In accordance with one aspect of the present invention, a drop marking nozzle has the ink cavity defined by at least two fluid chambers which are dimensioned such that one fluid chamber has a characteristic fluid resonant frequency above the operating frequency f₀ and the other fluid chamber has a characteristic fluid resonant frequency below the operating frequency f₀, the resonant frequencies being sufficiently close together that the magnitude of the stimulation voltage at an anti-resonance frequency therebetween is drivable by the transducer means, and a robust operating region is being defined between the resonant frequencies to enable substantially satellite free drop formation. In this manner, a substantially satellite free drop formation can be produced despite variations of the stimulation voltage, temperature variations, and variations in the composition and/or characteristics of the marking fluid.
The housing preferably includes an inlet for the marking fluid and a nozzle orifice through which the drops of marking fluid are ejected.
The fluid resonant frequency of each chamber is preferably given substantially by the relationship $R = \frac{kv}{4 (L +d)}$
where R is the resonant frequency, k is an integer corresponding to a desired harmonic, L is the effective length of the fluid chamber and d is an end effect factor for said chamber. The housing is preferably dimensioned to define fluid chambers having fluid resonant frequencies which are not more than 20 kHz apart and which contain the frequency f₀ therebetween. The housing may be formed of stainless steel and defines two fluid chambers. Alternatively, the ink cavity may define a resonator array providing fluid resonant frequencies which are both higher and lower than the operating frequency f₀. In this case the resonator array may consist of a multiplicity of partition chambers of various length.
According to another aspect of the invention, a drop marking device is provided with a drop marking nozzle incorporating one or more of the proceeding features, and is arranged such that the magnitude of the stimulation voltage exceeds a fast satellite threshold over the range between the two fluid resonant frequencies but is less than a foldback threshold over the same range.
From the prior art it is known to construct a drop marking device of the kind in which marking fluid is supplied under pressure to an ink cavity and a transducer means applies a stimulation voltage having an operating frequency f₀ to cause drop formation of the marking fluid.
According to a further aspect of the invention, a method of constructing such a drop marking device additionally includes:-

a) forming a housing to define at least two fluid chambers for receiving the marking fluid under pressure and at least one drop discharge orifice,
b) dimensioning the fluid chambers so that one chamber has a characteristic fluid resonant frequency above the operating frequency f₀ whilst the other chamber has a characteristic fluid resonant frequency below the operating frequency f₀, the characteristic fluid resonant frequencies being sufficiently close together that an anti-resonant frequency therebetween is drivable by the transducer means, and
c) arranging for the transducer means to apply the stimulation voltage at a magnitude exceeding a fast satellite threshold over the frequency range between the two fluid resonant frequencies but less than a foldback threshold over the same range, thereby defining a robust operating region.
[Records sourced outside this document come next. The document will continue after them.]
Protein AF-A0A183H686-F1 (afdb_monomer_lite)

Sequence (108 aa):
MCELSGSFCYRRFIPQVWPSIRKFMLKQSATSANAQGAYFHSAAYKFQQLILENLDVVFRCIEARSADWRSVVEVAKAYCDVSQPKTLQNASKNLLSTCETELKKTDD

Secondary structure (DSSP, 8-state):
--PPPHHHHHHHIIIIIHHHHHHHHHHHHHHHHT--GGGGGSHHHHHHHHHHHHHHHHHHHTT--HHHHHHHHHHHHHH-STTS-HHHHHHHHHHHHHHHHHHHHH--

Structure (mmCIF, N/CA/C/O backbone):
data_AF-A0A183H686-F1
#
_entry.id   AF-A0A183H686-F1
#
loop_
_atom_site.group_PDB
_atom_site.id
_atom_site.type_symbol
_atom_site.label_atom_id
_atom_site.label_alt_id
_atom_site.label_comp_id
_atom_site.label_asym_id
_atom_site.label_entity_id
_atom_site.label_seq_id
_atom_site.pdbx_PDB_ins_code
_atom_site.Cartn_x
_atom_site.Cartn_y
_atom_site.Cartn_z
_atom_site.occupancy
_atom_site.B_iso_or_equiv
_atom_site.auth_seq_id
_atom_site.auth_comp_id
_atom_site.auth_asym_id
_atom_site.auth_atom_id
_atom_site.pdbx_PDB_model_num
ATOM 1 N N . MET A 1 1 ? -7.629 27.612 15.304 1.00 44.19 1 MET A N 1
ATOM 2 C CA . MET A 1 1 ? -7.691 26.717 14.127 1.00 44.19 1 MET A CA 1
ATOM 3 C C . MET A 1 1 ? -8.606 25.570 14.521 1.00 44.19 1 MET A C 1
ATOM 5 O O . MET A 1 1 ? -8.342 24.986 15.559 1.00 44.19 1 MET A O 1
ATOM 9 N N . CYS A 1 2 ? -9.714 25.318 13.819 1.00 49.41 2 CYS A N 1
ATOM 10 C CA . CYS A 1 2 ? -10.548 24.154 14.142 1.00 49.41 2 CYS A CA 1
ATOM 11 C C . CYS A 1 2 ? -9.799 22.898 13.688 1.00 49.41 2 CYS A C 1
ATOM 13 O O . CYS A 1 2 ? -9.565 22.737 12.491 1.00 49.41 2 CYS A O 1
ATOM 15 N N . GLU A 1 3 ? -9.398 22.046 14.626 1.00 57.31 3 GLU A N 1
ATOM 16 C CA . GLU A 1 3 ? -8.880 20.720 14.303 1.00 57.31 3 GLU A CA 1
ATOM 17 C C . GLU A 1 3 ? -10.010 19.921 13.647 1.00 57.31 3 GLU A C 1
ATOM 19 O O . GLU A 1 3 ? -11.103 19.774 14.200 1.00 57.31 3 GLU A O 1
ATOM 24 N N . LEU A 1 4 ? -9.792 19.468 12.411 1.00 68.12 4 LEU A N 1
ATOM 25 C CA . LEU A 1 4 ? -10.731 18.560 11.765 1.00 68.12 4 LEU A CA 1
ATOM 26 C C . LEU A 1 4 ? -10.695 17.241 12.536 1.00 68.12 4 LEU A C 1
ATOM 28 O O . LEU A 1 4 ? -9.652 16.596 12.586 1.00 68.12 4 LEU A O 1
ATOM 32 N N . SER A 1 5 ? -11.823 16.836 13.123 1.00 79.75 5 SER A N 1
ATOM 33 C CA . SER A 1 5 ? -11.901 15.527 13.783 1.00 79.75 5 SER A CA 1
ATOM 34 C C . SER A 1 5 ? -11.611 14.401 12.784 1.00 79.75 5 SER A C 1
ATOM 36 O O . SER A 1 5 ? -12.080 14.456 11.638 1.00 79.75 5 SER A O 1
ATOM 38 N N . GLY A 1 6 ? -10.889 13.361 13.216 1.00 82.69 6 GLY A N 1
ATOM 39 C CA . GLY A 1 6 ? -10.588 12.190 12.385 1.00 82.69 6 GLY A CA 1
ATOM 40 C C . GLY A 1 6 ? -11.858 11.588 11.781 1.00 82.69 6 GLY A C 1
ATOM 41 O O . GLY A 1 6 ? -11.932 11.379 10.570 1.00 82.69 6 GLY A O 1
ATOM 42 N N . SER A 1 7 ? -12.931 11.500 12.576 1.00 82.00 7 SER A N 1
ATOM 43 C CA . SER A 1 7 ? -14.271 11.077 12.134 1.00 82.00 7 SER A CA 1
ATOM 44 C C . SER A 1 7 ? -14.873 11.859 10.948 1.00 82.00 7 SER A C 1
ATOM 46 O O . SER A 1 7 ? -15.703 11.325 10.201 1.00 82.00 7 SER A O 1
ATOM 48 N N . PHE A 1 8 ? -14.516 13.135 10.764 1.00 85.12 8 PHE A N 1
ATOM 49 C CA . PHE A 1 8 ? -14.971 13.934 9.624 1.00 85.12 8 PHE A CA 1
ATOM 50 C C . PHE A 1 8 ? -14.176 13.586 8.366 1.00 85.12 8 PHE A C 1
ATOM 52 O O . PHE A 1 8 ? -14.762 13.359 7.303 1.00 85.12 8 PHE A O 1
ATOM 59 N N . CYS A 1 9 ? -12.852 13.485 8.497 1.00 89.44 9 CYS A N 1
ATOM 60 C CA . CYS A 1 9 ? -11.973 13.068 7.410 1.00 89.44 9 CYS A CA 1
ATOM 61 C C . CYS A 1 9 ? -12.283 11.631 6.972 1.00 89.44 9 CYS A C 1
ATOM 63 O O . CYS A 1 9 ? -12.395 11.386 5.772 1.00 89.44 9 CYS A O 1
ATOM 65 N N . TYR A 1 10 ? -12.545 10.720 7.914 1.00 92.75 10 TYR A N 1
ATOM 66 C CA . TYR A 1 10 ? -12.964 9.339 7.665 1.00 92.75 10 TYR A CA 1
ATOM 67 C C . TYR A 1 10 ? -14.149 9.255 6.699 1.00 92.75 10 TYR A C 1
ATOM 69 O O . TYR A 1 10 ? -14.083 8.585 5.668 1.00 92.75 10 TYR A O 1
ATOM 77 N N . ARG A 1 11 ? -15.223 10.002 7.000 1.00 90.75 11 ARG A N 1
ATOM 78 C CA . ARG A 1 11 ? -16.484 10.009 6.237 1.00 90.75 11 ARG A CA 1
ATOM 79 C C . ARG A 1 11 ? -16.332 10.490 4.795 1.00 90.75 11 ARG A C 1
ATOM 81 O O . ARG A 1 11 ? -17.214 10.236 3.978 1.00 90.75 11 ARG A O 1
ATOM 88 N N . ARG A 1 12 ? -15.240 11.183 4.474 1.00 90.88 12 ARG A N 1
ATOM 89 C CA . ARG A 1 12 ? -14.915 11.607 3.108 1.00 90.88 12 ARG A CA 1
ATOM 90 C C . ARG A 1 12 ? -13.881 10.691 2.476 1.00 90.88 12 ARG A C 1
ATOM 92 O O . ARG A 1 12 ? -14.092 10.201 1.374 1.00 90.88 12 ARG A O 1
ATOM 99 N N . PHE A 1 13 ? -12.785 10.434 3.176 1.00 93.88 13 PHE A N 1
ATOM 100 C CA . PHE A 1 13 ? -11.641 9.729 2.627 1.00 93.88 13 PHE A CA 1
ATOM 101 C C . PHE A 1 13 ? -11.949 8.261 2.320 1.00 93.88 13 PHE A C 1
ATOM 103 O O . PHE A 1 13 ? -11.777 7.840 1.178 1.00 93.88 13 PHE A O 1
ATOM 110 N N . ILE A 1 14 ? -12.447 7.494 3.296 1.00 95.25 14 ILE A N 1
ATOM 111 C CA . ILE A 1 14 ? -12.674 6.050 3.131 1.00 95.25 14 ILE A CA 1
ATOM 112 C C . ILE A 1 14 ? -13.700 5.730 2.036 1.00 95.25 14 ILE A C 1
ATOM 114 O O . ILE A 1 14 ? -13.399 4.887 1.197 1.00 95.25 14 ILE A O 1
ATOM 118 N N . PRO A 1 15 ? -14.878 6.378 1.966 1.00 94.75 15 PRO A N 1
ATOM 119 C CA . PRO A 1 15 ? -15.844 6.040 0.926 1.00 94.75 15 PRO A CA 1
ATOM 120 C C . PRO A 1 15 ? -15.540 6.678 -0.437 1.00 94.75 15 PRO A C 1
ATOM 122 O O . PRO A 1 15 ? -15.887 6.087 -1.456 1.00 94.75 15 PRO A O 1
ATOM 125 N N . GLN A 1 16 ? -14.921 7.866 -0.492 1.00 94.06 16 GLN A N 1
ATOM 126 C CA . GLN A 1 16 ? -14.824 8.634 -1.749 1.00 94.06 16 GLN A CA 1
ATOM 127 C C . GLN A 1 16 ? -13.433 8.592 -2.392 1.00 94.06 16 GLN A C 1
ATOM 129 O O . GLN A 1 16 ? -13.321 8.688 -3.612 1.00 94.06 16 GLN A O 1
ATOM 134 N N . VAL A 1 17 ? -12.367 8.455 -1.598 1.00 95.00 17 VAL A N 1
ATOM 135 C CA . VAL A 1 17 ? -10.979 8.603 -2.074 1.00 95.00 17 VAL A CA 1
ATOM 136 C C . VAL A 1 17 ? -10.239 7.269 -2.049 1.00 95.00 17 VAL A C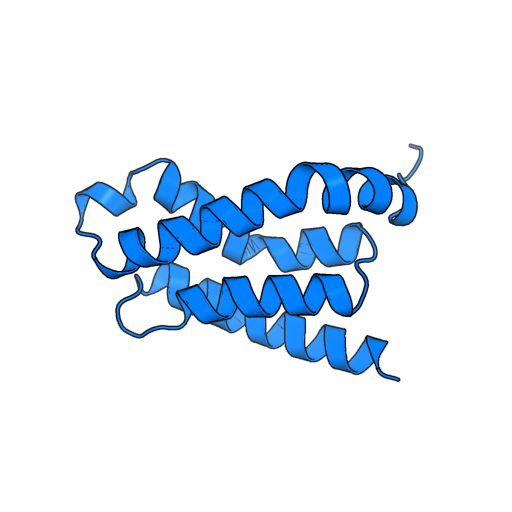 1
ATOM 138 O O . VAL A 1 17 ? -9.668 6.851 -3.060 1.00 95.00 17 VAL A O 1
ATOM 141 N N . TRP A 1 18 ? -10.281 6.571 -0.914 1.00 96.75 18 TRP A N 1
ATOM 142 C CA . TRP A 1 18 ? -9.546 5.328 -0.700 1.00 96.75 18 TRP A CA 1
ATOM 143 C C . TRP A 1 18 ? -9.806 4.232 -1.752 1.00 96.75 18 TRP A C 1
ATOM 145 O O . TRP A 1 18 ? -8.830 3.632 -2.207 1.00 96.75 18 TRP A O 1
ATOM 155 N N . PRO A 1 19 ? -11.040 3.988 -2.244 1.00 97.62 19 PRO A N 1
ATOM 156 C CA . PRO A 1 19 ? -11.290 2.918 -3.210 1.00 97.62 19 PRO A CA 1
ATOM 157 C C . PRO A 1 19 ? -10.542 3.141 -4.530 1.00 97.62 19 PRO A C 1
ATOM 159 O O . PRO A 1 19 ? -10.018 2.195 -5.121 1.00 97.62 19 PRO A O 1
ATOM 162 N N . SER A 1 20 ? -10.440 4.400 -4.964 1.00 97.56 20 SER A N 1
ATOM 163 C CA . SER A 1 20 ? -9.707 4.795 -6.169 1.00 97.56 20 SER A CA 1
ATOM 164 C C . SER A 1 20 ? -8.201 4.614 -5.993 1.00 97.56 20 SER A C 1
ATOM 166 O O . SER A 1 20 ? -7.547 4.066 -6.882 1.00 97.56 20 SER A O 1
ATOM 168 N N . ILE A 1 21 ? -7.659 5.003 -4.831 1.00 97.88 21 ILE A N 1
ATOM 169 C CA . ILE A 1 21 ? -6.241 4.805 -4.501 1.00 97.88 21 ILE A CA 1
ATOM 170 C C . ILE A 1 21 ? -5.918 3.310 -4.439 1.00 97.88 21 ILE A C 1
ATOM 172 O O . ILE A 1 21 ? -5.002 2.862 -5.124 1.00 97.88 21 ILE A O 1
ATOM 176 N N . ARG A 1 22 ? -6.698 2.517 -3.694 1.00 97.75 22 ARG A N 1
ATOM 177 C CA . ARG A 1 22 ? -6.518 1.062 -3.585 1.00 97.75 22 ARG A CA 1
ATOM 178 C C . ARG A 1 22 ? -6.540 0.395 -4.957 1.00 97.75 22 ARG A C 1
ATOM 180 O O . ARG A 1 22 ? -5.624 -0.353 -5.289 1.00 97.75 22 ARG A O 1
ATOM 187 N N . LYS A 1 23 ? -7.538 0.707 -5.791 1.00 97.94 23 LYS A N 1
ATOM 188 C CA . LYS A 1 23 ? -7.635 0.170 -7.158 1.00 97.94 23 LYS A CA 1
ATOM 189 C C . LYS A 1 23 ? -6.419 0.543 -8.008 1.00 97.94 23 LYS A C 1
ATOM 191 O O . LYS A 1 23 ? -5.903 -0.306 -8.733 1.00 97.94 23 LYS A O 1
ATOM 196 N N . PHE A 1 24 ? -5.963 1.793 -7.931 1.00 97.94 24 PHE A N 1
ATOM 197 C CA . PHE A 1 24 ? -4.764 2.236 -8.638 1.00 97.94 24 PHE A CA 1
ATOM 198 C C . PHE A 1 24 ? -3.528 1.459 -8.176 1.00 97.94 24 PHE A C 1
ATOM 200 O O . PHE A 1 24 ? -2.816 0.902 -9.009 1.00 97.94 24 PHE A O 1
ATOM 207 N N . MET A 1 25 ? -3.307 1.373 -6.863 1.00 98.31 25 MET A N 1
ATOM 208 C CA . MET A 1 25 ? -2.142 0.713 -6.281 1.00 98.31 25 MET A CA 1
ATOM 209 C C . MET A 1 25 ? -2.092 -0.771 -6.638 1.00 98.31 25 MET A C 1
ATOM 211 O O . MET A 1 25 ? -1.044 -1.249 -7.065 1.00 98.31 25 MET A O 1
ATOM 215 N N . LEU A 1 26 ? -3.212 -1.489 -6.537 1.00 97.31 26 LEU A N 1
ATOM 216 C CA . LEU A 1 26 ? -3.276 -2.909 -6.897 1.00 97.31 26 LEU A CA 1
ATOM 217 C C . LEU A 1 26 ? -3.075 -3.142 -8.398 1.00 97.31 26 LEU A C 1
ATOM 219 O O . LEU A 1 26 ? -2.472 -4.131 -8.791 1.00 97.31 26 LEU A O 1
ATOM 223 N N . LYS A 1 27 ? -3.543 -2.230 -9.257 1.00 96.81 27 LYS A N 1
ATOM 224 C CA . LYS A 1 27 ? -3.286 -2.325 -10.700 1.00 96.81 27 LYS A CA 1
ATOM 225 C C . LYS A 1 27 ? -1.815 -2.064 -11.027 1.00 96.81 27 LYS A C 1
ATOM 227 O O . LYS A 1 27 ? -1.241 -2.746 -11.869 1.00 96.81 27 LYS A O 1
ATOM 232 N N . GLN A 1 28 ? -1.219 -1.051 -10.403 1.00 96.00 28 GLN A N 1
ATOM 233 C CA . GLN A 1 28 ? 0.147 -0.641 -10.717 1.00 96.00 28 GLN A CA 1
ATOM 234 C C . GLN A 1 28 ? 1.211 -1.553 -10.111 1.00 96.00 28 GLN A C 1
ATOM 236 O O . GLN A 1 28 ? 2.327 -1.543 -10.618 1.00 96.00 28 GLN A O 1
ATOM 241 N N . SER A 1 29 ? 0.884 -2.374 -9.108 1.00 96.38 29 SER A N 1
ATOM 242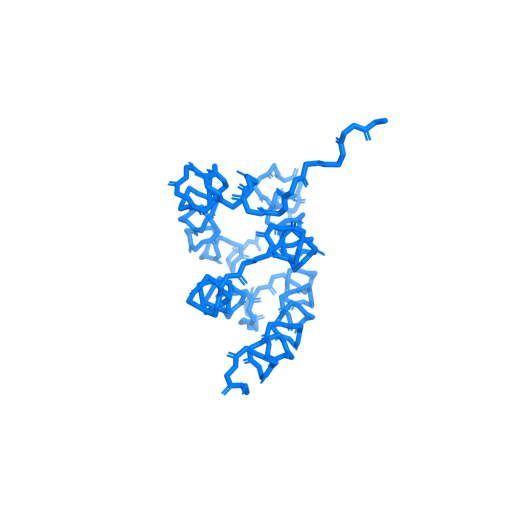 C CA . SER A 1 29 ? 1.837 -3.339 -8.547 1.00 96.38 29 SER A CA 1
ATOM 243 C C . SER A 1 29 ? 2.339 -4.325 -9.609 1.00 96.38 29 SER A C 1
ATOM 245 O O . SER A 1 29 ? 3.527 -4.634 -9.642 1.00 96.38 29 SER A O 1
ATOM 247 N N . ALA A 1 30 ? 1.474 -4.758 -10.532 1.00 94.81 30 ALA A N 1
ATOM 248 C CA . ALA A 1 30 ? 1.859 -5.620 -11.650 1.00 94.81 30 ALA A CA 1
ATOM 249 C C . ALA A 1 30 ? 2.764 -4.900 -12.667 1.00 94.81 30 ALA A C 1
ATOM 251 O O . ALA A 1 30 ? 3.678 -5.503 -13.231 1.00 94.81 30 ALA A O 1
ATOM 252 N N . THR A 1 31 ? 2.536 -3.602 -12.891 1.00 94.12 31 THR A N 1
ATOM 253 C CA . THR A 1 31 ? 3.382 -2.779 -13.766 1.00 94.12 31 THR A CA 1
ATOM 254 C C . THR A 1 31 ? 4.757 -2.560 -13.142 1.00 94.12 31 THR A C 1
ATOM 256 O O . THR A 1 31 ? 5.769 -2.738 -13.815 1.00 94.12 31 THR A O 1
ATOM 259 N N . SER A 1 32 ? 4.807 -2.200 -11.855 1.00 94.31 32 SER A N 1
ATOM 260 C CA . SER A 1 32 ? 6.060 -1.925 -11.150 1.00 94.31 32 SER A CA 1
ATOM 261 C C . SER A 1 32 ? 6.913 -3.176 -10.969 1.00 94.31 32 SER A C 1
ATOM 263 O O . SER A 1 32 ? 8.129 -3.087 -11.086 1.00 94.31 32 SER A O 1
ATOM 265 N N . ALA A 1 33 ? 6.293 -4.344 -10.780 1.00 93.81 33 ALA A N 1
ATOM 266 C CA . ALA A 1 33 ? 6.978 -5.636 -10.734 1.00 93.81 33 ALA A CA 1
ATOM 267 C C . ALA A 1 33 ? 7.773 -5.965 -12.012 1.00 93.81 33 ALA A C 1
ATOM 269 O O . ALA A 1 33 ? 8.750 -6.702 -11.956 1.00 93.81 33 ALA A O 1
ATOM 270 N N . ASN A 1 34 ? 7.357 -5.424 -13.159 1.00 91.00 34 ASN A N 1
ATOM 271 C CA . ASN A 1 34 ? 8.003 -5.638 -14.457 1.00 91.00 34 ASN A CA 1
ATOM 272 C C . ASN A 1 34 ? 8.726 -4.377 -14.960 1.00 91.00 34 ASN A C 1
ATOM 274 O O . ASN A 1 34 ? 9.059 -4.268 -16.142 1.00 91.00 34 ASN A O 1
ATOM 278 N N . ALA A 1 35 ? 8.916 -3.384 -14.088 1.00 87.31 35 ALA A N 1
ATOM 279 C CA . ALA A 1 35 ? 9.393 -2.073 -14.483 1.00 87.31 35 ALA A CA 1
ATOM 280 C C . ALA A 1 35 ? 10.879 -2.061 -14.858 1.00 87.31 35 ALA A C 1
ATOM 282 O O . ALA A 1 35 ? 11.725 -2.680 -14.215 1.00 87.31 35 ALA A O 1
ATOM 283 N N . GLN A 1 36 ? 11.195 -1.256 -15.871 1.00 85.44 36 GLN A N 1
ATOM 284 C CA . GLN A 1 36 ? 12.559 -0.925 -16.281 1.00 85.44 36 GLN A CA 1
ATOM 285 C C . GLN A 1 36 ? 12.891 0.534 -15.941 1.00 85.44 36 GLN A C 1
ATOM 287 O O . GLN A 1 36 ? 12.018 1.301 -15.537 1.00 85.44 36 GLN A O 1
ATOM 292 N N . GLY A 1 37 ? 14.148 0.940 -16.147 1.00 84.81 37 GLY A N 1
ATOM 293 C CA . GLY A 1 37 ? 14.698 2.209 -15.651 1.00 84.81 37 GLY A CA 1
ATOM 294 C C . GLY A 1 37 ? 13.846 3.461 -15.909 1.00 84.81 37 GLY A C 1
ATOM 295 O O . GLY A 1 37 ? 13.660 4.265 -14.999 1.00 84.81 37 GLY A O 1
ATOM 296 N N . ALA A 1 38 ? 13.252 3.614 -17.099 1.00 88.69 38 ALA A N 1
ATOM 297 C CA . ALA A 1 38 ? 12.435 4.791 -17.422 1.00 88.69 38 ALA A CA 1
ATOM 298 C C . ALA A 1 38 ? 11.169 4.925 -16.548 1.00 88.69 38 ALA A C 1
ATOM 300 O O . ALA A 1 38 ? 10.700 6.036 -16.293 1.00 88.69 38 ALA A O 1
ATOM 301 N N . TYR A 1 39 ? 10.629 3.810 -16.042 1.00 91.75 39 TYR A N 1
ATOM 302 C CA . TYR A 1 39 ? 9.435 3.801 -15.194 1.00 91.75 39 TYR A CA 1
ATOM 303 C C . TYR A 1 39 ? 9.647 4.548 -13.875 1.00 91.75 39 TYR A C 1
ATOM 305 O O . TYR A 1 39 ? 8.713 5.181 -13.381 1.00 91.75 39 TYR A O 1
ATOM 313 N N . PHE A 1 40 ? 10.869 4.545 -13.336 1.00 92.12 40 PHE A N 1
ATOM 314 C CA . PHE A 1 40 ? 11.193 5.191 -12.058 1.00 92.12 40 PHE A CA 1
ATOM 315 C C . PHE A 1 40 ? 11.050 6.719 -12.095 1.00 92.12 40 PHE A C 1
ATOM 317 O O . PHE A 1 40 ? 10.936 7.365 -11.056 1.00 92.12 40 PHE A O 1
ATOM 324 N N . HIS A 1 41 ? 10.989 7.313 -13.289 1.00 92.94 41 HIS A N 1
ATOM 325 C CA . HIS A 1 41 ? 10.733 8.742 -13.465 1.00 92.94 41 HIS A CA 1
ATOM 326 C C . HIS A 1 41 ? 9.252 9.068 -13.712 1.00 92.94 41 HIS A C 1
ATOM 328 O O . HIS A 1 41 ? 8.879 10.245 -13.718 1.00 92.94 41 HIS A O 1
ATOM 334 N N . SER A 1 42 ? 8.401 8.049 -13.879 1.00 95.94 42 SER A N 1
ATOM 335 C CA . SER A 1 42 ? 6.976 8.220 -14.158 1.00 95.94 42 SER A CA 1
ATOM 336 C C . SER A 1 42 ? 6.209 8.789 -12.960 1.00 95.94 42 SER A C 1
ATOM 338 O O . SER A 1 42 ? 6.555 8.571 -11.797 1.00 95.94 42 SER A O 1
ATOM 340 N N . ALA A 1 43 ? 5.110 9.493 -13.244 1.00 96.69 43 ALA A N 1
ATOM 341 C CA . ALA A 1 43 ? 4.197 9.970 -12.206 1.00 96.69 43 ALA A CA 1
ATOM 342 C C . ALA A 1 43 ? 3.553 8.809 -11.428 1.00 96.69 43 ALA A C 1
ATOM 344 O O . ALA A 1 43 ? 3.334 8.928 -10.226 1.00 96.69 43 ALA A O 1
ATOM 345 N N . ALA A 1 44 ? 3.299 7.677 -12.097 1.00 96.12 44 ALA A N 1
ATOM 346 C CA . ALA A 1 44 ? 2.737 6.490 -11.465 1.00 96.12 44 ALA A CA 1
ATOM 347 C C . ALA A 1 44 ? 3.670 5.939 -10.383 1.00 96.12 44 ALA A C 1
ATOM 349 O O . ALA A 1 44 ? 3.231 5.753 -9.252 1.00 96.12 44 ALA A O 1
ATOM 350 N N . TYR A 1 45 ? 4.956 5.781 -10.703 1.00 97.00 45 TYR A N 1
ATOM 351 C CA . TYR A 1 45 ? 5.958 5.317 -9.747 1.00 97.00 45 TYR A CA 1
ATOM 352 C C . TYR A 1 45 ? 6.094 6.250 -8.541 1.00 97.00 45 TYR A C 1
ATOM 354 O O . TYR A 1 45 ? 6.050 5.805 -7.395 1.00 97.00 45 TYR A O 1
ATOM 362 N N . LYS A 1 46 ? 6.179 7.563 -8.786 1.00 97.38 46 LYS A N 1
ATOM 363 C CA . LYS A 1 46 ? 6.253 8.563 -7.708 1.00 97.38 46 LYS A CA 1
ATOM 364 C C . LYS A 1 46 ? 5.022 8.520 -6.805 1.00 97.38 46 LYS A C 1
ATOM 366 O O . LYS A 1 46 ? 5.151 8.625 -5.590 1.00 97.38 46 LYS A O 1
ATOM 371 N N . PHE A 1 47 ? 3.837 8.336 -7.386 1.00 97.94 47 PHE A N 1
ATOM 372 C CA . PHE A 1 47 ? 2.606 8.201 -6.618 1.00 97.94 47 PHE A CA 1
ATOM 373 C C . PHE A 1 47 ? 2.585 6.908 -5.794 1.00 97.94 47 PHE A C 1
ATOM 375 O O . PHE A 1 47 ? 2.241 6.959 -4.619 1.00 97.94 47 PHE A O 1
ATOM 382 N N . GLN A 1 48 ? 3.005 5.769 -6.359 1.00 97.94 48 GLN A N 1
ATOM 383 C CA . GLN A 1 48 ? 3.116 4.511 -5.608 1.00 97.94 48 GLN A CA 1
ATOM 384 C C . GLN A 1 48 ? 4.020 4.663 -4.385 1.00 97.94 48 GLN A C 1
ATOM 386 O O . GLN A 1 48 ? 3.633 4.262 -3.289 1.00 97.94 48 GLN A O 1
ATOM 391 N N . GLN A 1 49 ? 5.196 5.266 -4.573 1.00 97.75 49 GLN A N 1
ATOM 392 C CA . GLN A 1 49 ? 6.148 5.509 -3.495 1.00 97.75 49 GLN A CA 1
ATOM 393 C C . GLN A 1 49 ? 5.538 6.406 -2.411 1.00 97.75 49 GLN A C 1
ATOM 395 O O . GLN A 1 49 ? 5.514 6.016 -1.247 1.00 97.75 49 GLN A O 1
ATOM 400 N N . LEU A 1 50 ? 4.964 7.548 -2.806 1.00 97.88 50 LEU A N 1
ATOM 401 C CA . LEU A 1 50 ? 4.331 8.486 -1.879 1.00 97.88 50 LEU A CA 1
ATOM 402 C C . LEU A 1 50 ? 3.239 7.814 -1.040 1.00 97.88 50 LEU A C 1
ATOM 404 O O . LEU A 1 50 ? 3.170 8.034 0.167 1.00 97.88 50 LEU A O 1
ATOM 408 N N . ILE A 1 51 ? 2.391 6.996 -1.670 1.00 97.62 51 ILE A N 1
ATOM 409 C CA . ILE A 1 51 ? 1.340 6.271 -0.960 1.00 97.62 51 ILE A CA 1
ATOM 410 C C . ILE A 1 51 ? 1.958 5.280 0.026 1.00 97.62 51 ILE A C 1
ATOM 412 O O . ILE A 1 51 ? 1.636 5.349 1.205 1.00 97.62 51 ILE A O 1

A method of generating a stream of marking fluid droplets is known from the prior art in which a stimulation voltage is applied at an operating frequency f₀ to a transducer, and the transducer is used to cause a flow of the marking fluid under pressure to form the stream of droplets.
In accordance with another aspect of the present invention, such a method of generating a stream of marking fluid droplets additionally includes:-

a) passing the flow of marking fluid through interconnected fluid chambers having different characteristic fluid resonant frequencies above and below the operating frequency f₀, and
b) selecting the dimensions of the fluid chambers such that their fluid resonant frequencies are sufficiently close together that the magnitude of the stimulation voltage at an anti-resonance frequency between the fluid resonant frequencies is drivable by the transducer,

Thus, whereas prior art nozzles are in general signal chamber designs having only a single usable resonance near the operating frequency, f₀, the present invention employs a design having multiple chambers (at least two) whereby two fluid resonances are created in the region of the system operating frequency, f₀. The dimensions of the chambers are selected so that the resonances are sufficiently close together for the nozzle to be driven in the non-resonant frequency range between the resonances without exceeding the voltage capacity of the stimulation source. A multi-chamber nozzle structure is provided having multiple fluid resonances substantially centered about the nozzle operating frequency f₀.
The invention advantageously provides a design in which a wide range of stimulation amplitudes produce acceptable satellite drop configurations resulting in a decreased sensitivity to temperature or ink composition variation. A dual resonant nozzle is provided which can be driven with an operating frequency in the non-resonant region located between the resonant frequencies. A multi-chamber ink jet nozzle is provided which can produce high resolution printing over a wider range of operating frequencies and stimulation voltages than was heretofore possible and which is therefore less subject to degradation in print quality due to temperature changes, changes in frequency or drive voltage during long periods of operation of such equipment.
The invention provides a dual resonant frequency nozzle construction which can be adapted to a greater number of ink compositions.
The invention is now described by way of example only, with reference to the accompanying drawings, in which:-

Figure 1 is a response diagram which is adapted from a figure contained in U.S. Patent No. 4,727,379 and illustrates a typical single chambered stainless steel nozzle found in the prior art;
Figure 2 is a response diagram explaining the chamber design of the present invention having dual resonances;
Figure 3 is a diagram similar to Figure 2 illustrating the benefits of the present design, in terms of stability, over a variety of frequencies and stimulation voltages;
Figure 4 is a longitudinal section through a preferred embodiment of multi-chamber nozzle tube for obtaining the benefits of the present invention;
Figure 5 is a longitudinal section through a nozzle assembly illustrating the assembly of the multi-chamber nozzle tube of Figure 4; and
Figure 6 is a longitudinal section through an alternative nozzle design having multiple chambers to produce multiple resonances in accordance with the present invention.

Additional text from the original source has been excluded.